宋敏德看着坐在他对面悠然喝茶的清秀沉静的少年,心里却是想起了六年前的那满含愤恨冰冷的秀美的少年——李青玉。
六年来,他也曾经暗地里托人打探过,却没有任何消息,好像当年那悬崖一跳,就真的永远消失了一般。他当年任性妄为,惹下了那场大祸!不说父兄对他失望,他自己也甚为痛恨自己,不仅是污了宋家门风,也是因为……那挥着匕首在他手臂上留下一道疤痕,最后被李成玉逼下悬崖的李青玉。

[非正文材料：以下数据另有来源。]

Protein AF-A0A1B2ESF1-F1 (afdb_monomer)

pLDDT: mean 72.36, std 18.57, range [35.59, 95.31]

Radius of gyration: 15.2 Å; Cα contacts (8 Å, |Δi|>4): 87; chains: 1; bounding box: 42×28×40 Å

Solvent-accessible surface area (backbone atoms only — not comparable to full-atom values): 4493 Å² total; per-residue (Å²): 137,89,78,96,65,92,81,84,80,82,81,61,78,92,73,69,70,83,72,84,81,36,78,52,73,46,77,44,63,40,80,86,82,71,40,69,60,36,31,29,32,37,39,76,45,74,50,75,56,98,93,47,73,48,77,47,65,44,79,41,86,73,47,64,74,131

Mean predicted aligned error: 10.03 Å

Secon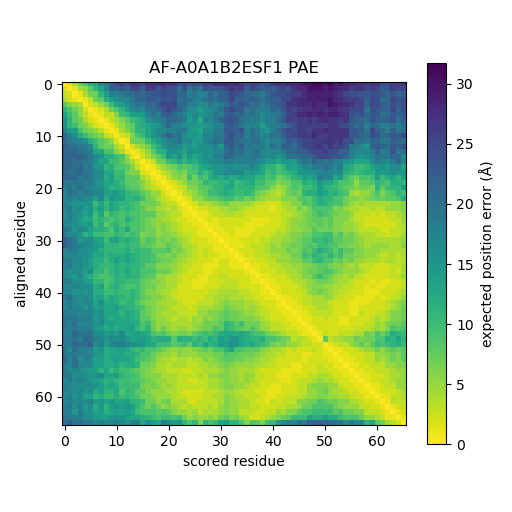dary structure (DSSP, 8-state):
------------TTS-PPPSSS--EEEEEETTTTEEEEEEEEEEEEEEETTEEEEEEEEEEEE---

Structure (mmCIF, N/CA/C/O backbone):
data_AF-A0A1B2ESF1-F1
#
_entry.id   AF-A0A1B2ESF1-F1
#
loop_
_atom_site.group_PDB
_atom_site.id
_atom_site.type_symbol
_atom_site.label_atom_id
_atom_site.label_alt_id
_atom_site.label_comp_id
_atom_site.label_asym_id
_atom_site.label_entity_id
_atom_site.label_seq_id
_atom_site.pdbx_PDB_ins_code
_atom_site.Cartn_x
_atom_site.Cartn_y
_atom_site.Cartn_z
_atom_site.occupancy
_atom_site.B_iso_or_equiv
_atom_site.auth_seq_id
_atom_site.auth_comp_id
_atom_site.auth_asym_id
_atom_site.auth_atom_id
_atom_site.pdbx_PDB_model_num
ATOM 1 N N . MET A 1 1 ? 11.936 9.340 11.390 1.00 37.12 1 MET A N 1
ATOM 2 C CA . MET A 1 1 ? 12.374 9.866 10.079 1.00 37.12 1 MET A CA 1
ATOM 3 C C . MET A 1 1 ? 12.771 8.674 9.224 1.00 37.12 1 MET A C 1
ATOM 5 O O . MET A 1 1 ? 13.620 7.916 9.666 1.00 37.12 1 MET A O 1
ATOM 9 N N . HIS A 1 2 ? 12.101 8.445 8.091 1.00 40.84 2 HIS A N 1
ATOM 10 C CA . HIS A 1 2 ? 12.357 7.302 7.206 1.00 40.84 2 HIS A CA 1
ATOM 11 C C . HIS A 1 2 ? 13.217 7.790 6.032 1.00 40.84 2 HIS A C 1
ATOM 13 O O . HIS A 1 2 ? 12.767 8.628 5.251 1.00 40.84 2 HIS A O 1
ATOM 19 N N . THR A 1 3 ? 14.470 7.345 5.965 1.00 35.75 3 THR A N 1
ATOM 20 C CA . THR A 1 3 ? 15.418 7.727 4.908 1.00 35.75 3 THR A CA 1
ATOM 21 C C . THR A 1 3 ? 15.221 6.799 3.703 1.00 35.75 3 THR A C 1
ATOM 23 O O . THR A 1 3 ? 15.222 5.584 3.903 1.00 35.75 3 THR A O 1
ATOM 26 N N . PRO A 1 4 ? 15.057 7.301 2.464 1.00 42.78 4 PRO A N 1
ATOM 27 C CA . PRO A 1 4 ? 14.876 6.447 1.293 1.00 42.78 4 PRO A CA 1
ATOM 28 C C . PRO A 1 4 ? 16.206 5.776 0.923 1.00 42.78 4 PRO A C 1
ATOM 30 O O . PRO A 1 4 ? 17.077 6.388 0.312 1.00 42.78 4 PRO A O 1
ATOM 33 N N . GLY A 1 5 ? 16.372 4.518 1.322 1.00 35.59 5 GLY A N 1
ATOM 34 C CA . GLY A 1 5 ? 17.367 3.596 0.779 1.00 35.59 5 GLY A CA 1
ATOM 35 C C . GLY A 1 5 ? 16.632 2.499 0.016 1.00 35.59 5 GLY A C 1
ATOM 36 O O . GLY A 1 5 ? 15.601 2.022 0.486 1.00 35.59 5 GLY A O 1
ATOM 37 N N . SER A 1 6 ? 17.107 2.146 -1.179 1.00 35.78 6 SER A N 1
ATOM 38 C CA . SER A 1 6 ? 16.492 1.140 -2.052 1.00 35.78 6 SER A CA 1
ATOM 39 C C . SER A 1 6 ? 16.137 -0.143 -1.297 1.00 35.78 6 SER A C 1
ATOM 41 O O . SER A 1 6 ? 17.015 -0.825 -0.773 1.00 35.78 6 SER A O 1
ATOM 43 N N . ILE A 1 7 ? 14.846 -0.480 -1.266 1.00 42.62 7 ILE A N 1
ATOM 44 C CA . ILE A 1 7 ? 14.349 -1.741 -0.716 1.00 42.62 7 ILE A CA 1
ATOM 45 C C . ILE A 1 7 ? 14.352 -2.761 -1.856 1.00 42.62 7 ILE A C 1
ATOM 47 O O . ILE A 1 7 ? 13.599 -2.623 -2.819 1.00 42.62 7 ILE A O 1
ATOM 51 N N . TYR A 1 8 ? 15.213 -3.772 -1.760 1.00 35.59 8 TYR A N 1
ATOM 52 C CA . TYR A 1 8 ? 15.184 -4.928 -2.653 1.00 35.59 8 TYR A CA 1
ATOM 53 C C . TYR A 1 8 ? 14.161 -5.926 -2.094 1.00 35.59 8 TYR A C 1
ATOM 55 O O . TYR A 1 8 ? 14.394 -6.536 -1.053 1.00 35.59 8 TYR A O 1
ATOM 63 N N . ILE A 1 9 ? 12.991 -6.027 -2.731 1.00 49.47 9 ILE A N 1
ATOM 64 C CA . ILE A 1 9 ? 11.918 -6.943 -2.318 1.00 49.47 9 ILE A CA 1
ATOM 65 C C . ILE A 1 9 ? 12.043 -8.222 -3.152 1.00 49.47 9 ILE A C 1
ATOM 67 O O . ILE A 1 9 ? 11.596 -8.269 -4.299 1.00 49.47 9 ILE A O 1
ATOM 71 N N . GLU A 1 10 ? 12.637 -9.271 -2.581 1.00 43.56 10 GLU A N 1
ATOM 72 C CA . GLU A 1 10 ? 12.533 -10.624 -3.137 1.00 43.56 10 GLU A CA 1
ATOM 73 C C . GLU A 1 10 ? 11.130 -11.169 -2.847 1.00 43.56 10 GLU A C 1
ATOM 75 O O . GLU A 1 10 ? 10.786 -11.560 -1.734 1.00 43.56 10 GLU A O 1
ATOM 80 N N . LEU A 1 11 ? 10.269 -11.126 -3.862 1.00 47.62 11 LEU A N 1
ATOM 81 C CA . LEU A 1 11 ? 8.880 -11.559 -3.766 1.00 47.62 11 LEU A CA 1
ATOM 82 C C . LEU A 1 11 ? 8.773 -13.096 -3.773 1.00 47.62 11 LEU A C 1
ATOM 84 O O . LEU A 1 11 ? 8.508 -13.699 -4.817 1.00 47.62 11 LEU A O 1
ATOM 88 N N . MET A 1 12 ? 8.896 -13.734 -2.609 1.00 45.47 12 MET A N 1
ATOM 89 C CA . MET A 1 12 ? 8.370 -15.088 -2.394 1.00 45.47 12 MET A CA 1
ATOM 90 C C . MET A 1 12 ? 6.866 -15.005 -2.084 1.00 45.47 12 MET A C 1
ATOM 92 O O . MET A 1 12 ? 6.436 -15.038 -0.936 1.00 45.47 12 MET A O 1
ATOM 96 N N . TRP A 1 13 ? 6.047 -14.874 -3.135 1.00 49.06 13 TRP A N 1
ATOM 97 C CA . TRP A 1 13 ? 4.579 -14.723 -3.056 1.00 49.06 13 TRP A CA 1
ATOM 98 C C . TRP A 1 13 ? 3.849 -15.849 -2.301 1.00 49.06 13 TRP A C 1
ATOM 100 O O . TRP A 1 13 ? 2.708 -15.663 -1.893 1.00 49.06 13 TRP A O 1
ATOM 110 N N . ALA A 1 14 ? 4.474 -17.017 -2.132 1.00 47.03 14 ALA A N 1
ATOM 111 C CA . ALA A 1 14 ? 3.870 -18.162 -1.449 1.00 47.03 14 ALA A CA 1
ATOM 112 C C . ALA A 1 14 ? 3.876 -18.039 0.089 1.00 47.03 14 ALA A C 1
ATOM 114 O O . ALA A 1 14 ? 3.171 -18.791 0.757 1.00 47.03 14 ALA A O 1
ATOM 115 N N . GLU A 1 15 ? 4.641 -17.098 0.654 1.00 46.88 15 GLU A N 1
ATOM 116 C CA . GLU A 1 15 ? 4.861 -16.990 2.107 1.00 46.88 15 GLU A CA 1
ATOM 117 C C . GLU A 1 15 ? 4.327 -15.682 2.717 1.00 46.88 15 GLU A C 1
ATOM 119 O O . GLU A 1 15 ? 4.395 -15.469 3.931 1.00 46.88 15 GLU A O 1
ATOM 124 N N . THR A 1 16 ? 3.750 -14.795 1.905 1.00 54.22 16 THR A N 1
ATOM 125 C CA . THR A 1 16 ? 3.266 -13.489 2.357 1.00 54.22 16 THR A CA 1
ATOM 126 C C . THR A 1 16 ? 1.905 -13.606 3.047 1.00 54.22 16 THR A C 1
ATOM 128 O O . THR A 1 16 ? 0.847 -13.637 2.420 1.00 54.22 16 THR A O 1
ATOM 131 N N . LYS A 1 17 ? 1.914 -13.642 4.385 1.00 57.53 17 LYS A N 1
ATOM 132 C CA . LYS A 1 17 ? 0.704 -13.414 5.191 1.00 57.53 17 LYS A CA 1
ATOM 133 C C . LYS A 1 17 ? 0.237 -11.963 5.032 1.00 57.53 17 LYS A C 1
ATOM 135 O O . LYS A 1 17 ? 1.055 -11.057 4.893 1.00 57.53 17 LYS A O 1
ATOM 140 N N . LEU A 1 18 ? -1.079 -11.747 5.093 1.00 59.81 18 LEU A N 1
ATOM 141 C CA . LEU A 1 18 ? -1.662 -10.406 5.186 1.00 59.81 18 LEU A CA 1
ATOM 142 C C . LEU A 1 18 ? -1.040 -9.655 6.368 1.00 59.81 18 LEU A C 1
ATOM 144 O O . LEU A 1 18 ? -1.032 -10.165 7.490 1.00 59.81 18 LEU A O 1
ATOM 148 N N . ASP A 1 19 ? -0.531 -8.454 6.105 1.00 64.31 19 ASP A N 1
ATOM 149 C CA . ASP A 1 19 ? 0.032 -7.593 7.138 1.00 64.31 19 ASP A CA 1
ATOM 150 C C . ASP A 1 19 ? -1.035 -7.230 8.177 1.00 64.31 19 ASP A C 1
ATOM 152 O O . ASP A 1 19 ? -2.051 -6.607 7.864 1.00 64.31 19 ASP A O 1
ATOM 156 N N . GLN A 1 20 ? -0.775 -7.619 9.425 1.00 65.62 20 GLN A N 1
ATOM 157 C CA . GLN A 1 20 ? -1.615 -7.295 10.577 1.00 65.62 20 GLN A CA 1
ATOM 158 C C . GLN A 1 20 ? -1.090 -6.099 11.381 1.00 65.62 20 GLN A C 1
ATOM 160 O O . GLN A 1 20 ? -1.724 -5.706 12.355 1.00 65.62 20 GLN A O 1
ATOM 165 N N . SER A 1 21 ? 0.050 -5.515 10.998 1.00 68.56 21 SER A N 1
ATOM 166 C CA . SER A 1 21 ? 0.595 -4.325 11.660 1.00 68.56 21 SER A CA 1
ATOM 167 C C . SER A 1 21 ? -0.031 -3.026 11.153 1.00 68.56 21 SER A C 1
ATOM 169 O O . SER A 1 21 ? -0.059 -2.038 11.880 1.00 68.56 21 SER A O 1
ATOM 171 N N . GLY A 1 22 ? -0.548 -3.016 9.919 1.00 66.56 22 GLY A N 1
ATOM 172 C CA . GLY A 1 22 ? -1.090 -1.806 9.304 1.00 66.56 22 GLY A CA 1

自那场大祸后,他被父亲送往了边疆驻军,隐姓埋名,从小小的士卒做起,慢慢的靠着他自己的努力和实力,最终踏上了正五品参将的位置。这一路升迁,吃得苦头越多,他就越加明了当初他们这些所谓的世家子弟所行所为是多么不堪!他冷眼看着一个孩子被他们逼到滚下山坡,还见死不救,他还对青玉做出了那样的事情,虽说当时他们是被人设计入了局,可,青玉那样高傲的人,遭了那样的侮辱,只怕这一生都要蒙受阴影了……他亲眼看见李成玉将青玉推下悬崖,却不能为青玉主持公道,还得为了宋家和李家的面子守口如瓶!
他心里愧恨至极,却也没有法子,当他踏上了正五品参将的位置,他也愈加明白他们宋家所面对的凶险和所承受的压力。他的父兄姐姐一直以来给他以及宋家子孙所撑起的是怎样的一片天空!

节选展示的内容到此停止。